Hi,
[gzip decoder]
On Mon, Nov 12, 2007 at 02:52:43PM +0000, place wrote:
> Hmm, how unfortunate. It had been working just fine for me, though I took it
> out yesterday so that I could have a clean tree... I wonder whether
> we're constantly going to see timing problems or something, where the
> people with fast machines write things that work on fast machines and
> the person with a slow machine will write things that work on a slow machine.
Good news!
Committed.
I found a workaround for the segfault and decided to
commit to allow further investigation and polishing from in-CVS code.
It doesn't look like a race condition, but a problem of handling redirections
and the null_decoder in cache.c (redirections is a somewhat ad-hoc code, not
well designed yet).
Attached goes a page to reproduce the segfault (without the patch in CVS).
For instance:
1- save the attached page in /tmp
2- dillo-fltk /tmp
3- click on the page
4- go back
5- go forward (segfault) // you may need to repeat this 4 and 5
BTW, the workaround is mainly:
- dStr_append_l(entry->Data, buf, (int)buf_size);
+ /* Assert we have a Decoder.
+ * BUG: this is a workaround, more study and a proper design
+ * for handling redirects is required */
+ if (entry->Decoder != NULL) {
+ decodedBuf = a_Decode_process(entry->Decoder, buf, buf_size);
+ dStr_append_l(entry->Data, decodedBuf->str, decodedBuf->len);
+ dStr_free(decodedBuf, 1);
+ } else {
+ dStr_append_l(entry->Data, buf, buf_size);
+ }
With regard to:
// Doesn't work. I could make TotalSize into something like BytesRemaining,
// seeing whether it goes precisely to 0.

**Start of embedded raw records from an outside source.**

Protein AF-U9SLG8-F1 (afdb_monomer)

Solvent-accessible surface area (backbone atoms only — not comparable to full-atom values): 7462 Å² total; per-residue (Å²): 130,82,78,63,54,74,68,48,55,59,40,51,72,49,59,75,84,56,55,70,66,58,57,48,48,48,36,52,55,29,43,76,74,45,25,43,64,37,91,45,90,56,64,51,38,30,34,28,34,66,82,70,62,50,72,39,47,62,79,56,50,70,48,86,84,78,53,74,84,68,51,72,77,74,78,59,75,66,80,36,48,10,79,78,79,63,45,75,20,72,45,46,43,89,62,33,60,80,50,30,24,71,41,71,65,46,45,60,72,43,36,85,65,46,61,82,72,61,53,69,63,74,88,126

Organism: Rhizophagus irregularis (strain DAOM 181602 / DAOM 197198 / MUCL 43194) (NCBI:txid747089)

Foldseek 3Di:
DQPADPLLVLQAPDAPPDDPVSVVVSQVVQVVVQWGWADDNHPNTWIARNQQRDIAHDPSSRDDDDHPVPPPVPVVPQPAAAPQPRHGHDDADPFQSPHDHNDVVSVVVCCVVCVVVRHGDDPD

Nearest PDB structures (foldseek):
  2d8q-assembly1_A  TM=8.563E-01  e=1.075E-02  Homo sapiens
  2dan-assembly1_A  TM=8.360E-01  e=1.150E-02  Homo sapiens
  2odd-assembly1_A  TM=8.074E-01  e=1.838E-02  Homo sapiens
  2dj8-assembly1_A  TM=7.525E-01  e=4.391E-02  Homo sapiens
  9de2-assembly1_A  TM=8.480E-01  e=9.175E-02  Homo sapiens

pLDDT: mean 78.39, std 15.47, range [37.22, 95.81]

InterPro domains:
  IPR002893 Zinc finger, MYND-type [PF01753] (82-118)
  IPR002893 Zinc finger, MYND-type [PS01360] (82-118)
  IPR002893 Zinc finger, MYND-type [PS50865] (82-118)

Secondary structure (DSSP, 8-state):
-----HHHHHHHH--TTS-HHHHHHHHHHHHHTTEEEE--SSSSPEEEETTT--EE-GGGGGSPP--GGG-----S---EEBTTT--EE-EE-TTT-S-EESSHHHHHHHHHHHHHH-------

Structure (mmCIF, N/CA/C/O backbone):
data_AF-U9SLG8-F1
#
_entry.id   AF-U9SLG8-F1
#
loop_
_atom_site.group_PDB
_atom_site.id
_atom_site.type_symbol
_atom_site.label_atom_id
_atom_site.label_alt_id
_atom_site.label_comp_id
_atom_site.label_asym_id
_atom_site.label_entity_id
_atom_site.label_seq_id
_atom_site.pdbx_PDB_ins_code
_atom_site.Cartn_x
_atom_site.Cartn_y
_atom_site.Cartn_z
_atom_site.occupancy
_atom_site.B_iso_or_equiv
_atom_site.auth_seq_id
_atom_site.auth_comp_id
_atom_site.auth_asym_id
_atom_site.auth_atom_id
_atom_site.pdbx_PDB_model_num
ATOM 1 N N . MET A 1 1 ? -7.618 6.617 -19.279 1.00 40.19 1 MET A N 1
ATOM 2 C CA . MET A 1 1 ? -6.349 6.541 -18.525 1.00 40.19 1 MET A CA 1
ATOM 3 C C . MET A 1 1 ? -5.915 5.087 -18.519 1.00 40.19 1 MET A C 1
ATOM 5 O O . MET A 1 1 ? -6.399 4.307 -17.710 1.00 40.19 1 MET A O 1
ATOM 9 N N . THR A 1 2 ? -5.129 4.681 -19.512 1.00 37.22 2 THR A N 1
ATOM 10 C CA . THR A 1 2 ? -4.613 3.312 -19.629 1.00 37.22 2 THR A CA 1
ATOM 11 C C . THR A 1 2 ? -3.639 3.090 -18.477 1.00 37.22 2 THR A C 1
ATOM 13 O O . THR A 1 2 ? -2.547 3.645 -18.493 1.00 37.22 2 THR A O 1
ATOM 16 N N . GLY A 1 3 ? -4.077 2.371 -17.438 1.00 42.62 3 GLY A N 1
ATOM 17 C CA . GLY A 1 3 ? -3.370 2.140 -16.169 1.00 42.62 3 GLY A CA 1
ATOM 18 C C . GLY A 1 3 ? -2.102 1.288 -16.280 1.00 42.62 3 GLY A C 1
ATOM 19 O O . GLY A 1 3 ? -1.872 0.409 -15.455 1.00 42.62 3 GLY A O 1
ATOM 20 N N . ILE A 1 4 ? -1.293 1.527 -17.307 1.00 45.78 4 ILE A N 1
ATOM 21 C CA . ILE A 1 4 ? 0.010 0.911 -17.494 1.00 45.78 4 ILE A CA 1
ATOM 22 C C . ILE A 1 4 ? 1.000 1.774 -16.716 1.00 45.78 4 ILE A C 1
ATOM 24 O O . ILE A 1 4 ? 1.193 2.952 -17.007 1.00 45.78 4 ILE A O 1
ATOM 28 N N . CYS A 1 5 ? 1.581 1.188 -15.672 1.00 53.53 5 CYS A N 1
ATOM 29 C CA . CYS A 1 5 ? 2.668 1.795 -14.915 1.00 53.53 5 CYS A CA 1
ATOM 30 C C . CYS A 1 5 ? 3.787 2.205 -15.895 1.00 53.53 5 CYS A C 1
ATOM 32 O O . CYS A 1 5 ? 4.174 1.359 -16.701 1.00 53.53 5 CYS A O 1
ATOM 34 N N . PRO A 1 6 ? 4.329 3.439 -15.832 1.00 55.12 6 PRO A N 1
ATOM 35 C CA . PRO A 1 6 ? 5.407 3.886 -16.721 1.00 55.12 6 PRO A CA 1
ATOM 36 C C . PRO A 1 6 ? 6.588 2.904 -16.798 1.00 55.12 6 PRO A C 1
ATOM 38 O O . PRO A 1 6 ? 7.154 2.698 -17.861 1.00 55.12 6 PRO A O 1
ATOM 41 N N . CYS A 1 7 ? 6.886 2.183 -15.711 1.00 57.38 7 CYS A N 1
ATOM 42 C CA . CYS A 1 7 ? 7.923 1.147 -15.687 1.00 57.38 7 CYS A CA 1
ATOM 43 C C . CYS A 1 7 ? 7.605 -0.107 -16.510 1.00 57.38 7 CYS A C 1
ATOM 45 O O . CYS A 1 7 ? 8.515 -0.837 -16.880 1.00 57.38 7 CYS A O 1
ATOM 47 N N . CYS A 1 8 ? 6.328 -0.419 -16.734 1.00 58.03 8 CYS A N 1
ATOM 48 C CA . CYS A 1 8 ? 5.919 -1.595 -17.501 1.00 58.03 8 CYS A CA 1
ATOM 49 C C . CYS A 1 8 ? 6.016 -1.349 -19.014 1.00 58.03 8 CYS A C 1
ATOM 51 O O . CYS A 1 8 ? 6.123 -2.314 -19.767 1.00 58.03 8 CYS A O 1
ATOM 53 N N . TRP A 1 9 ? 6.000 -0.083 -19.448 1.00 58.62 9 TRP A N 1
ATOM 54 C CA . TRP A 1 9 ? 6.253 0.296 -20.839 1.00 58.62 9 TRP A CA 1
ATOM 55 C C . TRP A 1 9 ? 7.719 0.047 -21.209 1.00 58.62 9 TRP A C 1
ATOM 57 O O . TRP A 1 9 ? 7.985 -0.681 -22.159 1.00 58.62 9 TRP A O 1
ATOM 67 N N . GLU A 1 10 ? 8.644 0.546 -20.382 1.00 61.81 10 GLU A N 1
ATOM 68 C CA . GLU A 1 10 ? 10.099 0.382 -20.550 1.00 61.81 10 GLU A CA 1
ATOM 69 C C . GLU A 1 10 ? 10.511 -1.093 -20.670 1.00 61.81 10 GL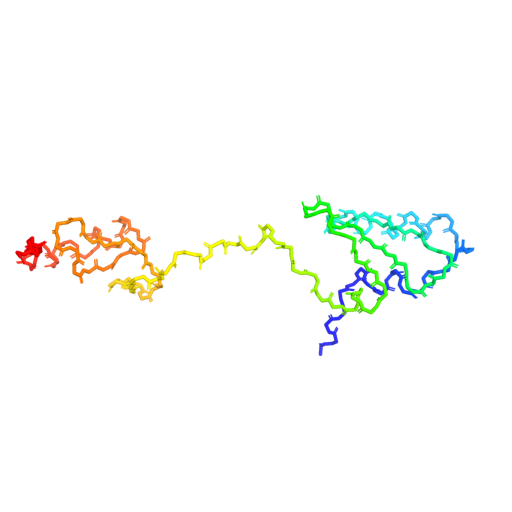U A C 1
ATOM 71 O O . GLU A 1 10 ? 11.252 -1.481 -21.559 1.00 61.81 10 GLU A O 1
ATOM 76 N N . ILE A 1 11 ? 9.965 -1.965 -19.821 1.00 64.94 11 ILE A N 1
ATOM 77 C CA . ILE A 1 11 ? 10.305 -3.394 -19.833 1.00 64.94 11 ILE A CA 1
ATOM 78 C C . ILE A 1 11 ? 9.824 -4.124 -21.097 1.00 64.94 11 ILE A C 1
ATOM 80 O O . ILE A 1 11 ? 10.452 -5.097 -21.516 1.00 64.94 11 ILE A O 1
ATOM 84 N N . SER A 1 12 ? 8.671 -3.728 -21.639 1.00 64.88 12 SER A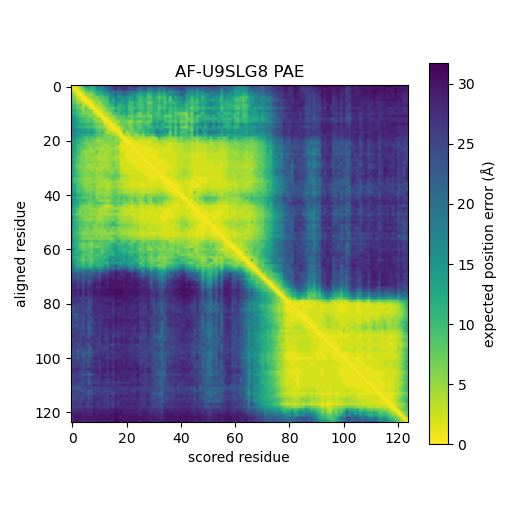 N 1
ATOM 85 C CA . SER A 1 12 ? 7.968 -4.507 -22.668 1.00 64.88 12 SER A CA 1
ATOM 86 C C . SER A 1 12 ? 8.533 -4.308 -24.071 1.00 64.88 12 SER A C 1
ATOM 88 O O . SER A 1 12 ? 8.249 -5.125 -24.942 1.00 64.88 12 SER A O 1
ATOM 90 N N . LEU A 1 13 ? 9.269 -3.216 -24.287 1.00 68.88 13 LEU A N 1
ATOM 91 C CA . LEU A 1 13 ? 9.831 -2.854 -25.587 1.00 68.88 13 LEU A CA 1
ATOM 92 C C . LEU A 1 13 ? 11.312 -3.185 -25.713 1.00 68.88 13 LEU A C 1
ATOM 94 O O . LEU A 1 13 ? 11.793 -3.243 -26.838 1.00 68.88 13 LEU A O 1
ATOM 98 N N . LEU A 1 14 ? 11.997 -3.417 -24.590 1.00 72.62 14 LEU A N 1
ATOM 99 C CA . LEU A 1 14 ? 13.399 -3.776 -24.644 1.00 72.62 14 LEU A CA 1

I'd prefer TransferSize (this is the whole http transfer size minus the
Header length --i.e. Content-Length).
With regard to the iconv decoder:
Please note that we may still need the original data, to be
able to save verbatim. This is, if the original page is encoded
in latin2 (with a <meta http-equiv charset line in the source),
and it is saved translated to UTF-8 we have two problems (the
misleading "meta" and that the user will get a page that's not a
verbatim copy of the original).
One way to solve this is to re-encode into the original charset
at save time. This is not 8bit clean but could work most of the
time.
Another way is to keep a copy of the verbatim data. In this
case we're 8bit clean and it would only take more memory when the
original is not UTF-8.
I *feel* 8bit clean is the correct path, and here there're lots
of ways to optimize. For instance, with UTF-8 pages we don't need
an extra buffer. For pages that need one, we can deallocate the
UTF-8 encoded one when leaving the page (and re-create it if the
page is visited again).
This is just some food for thought.
--
Cheers
Jorge.-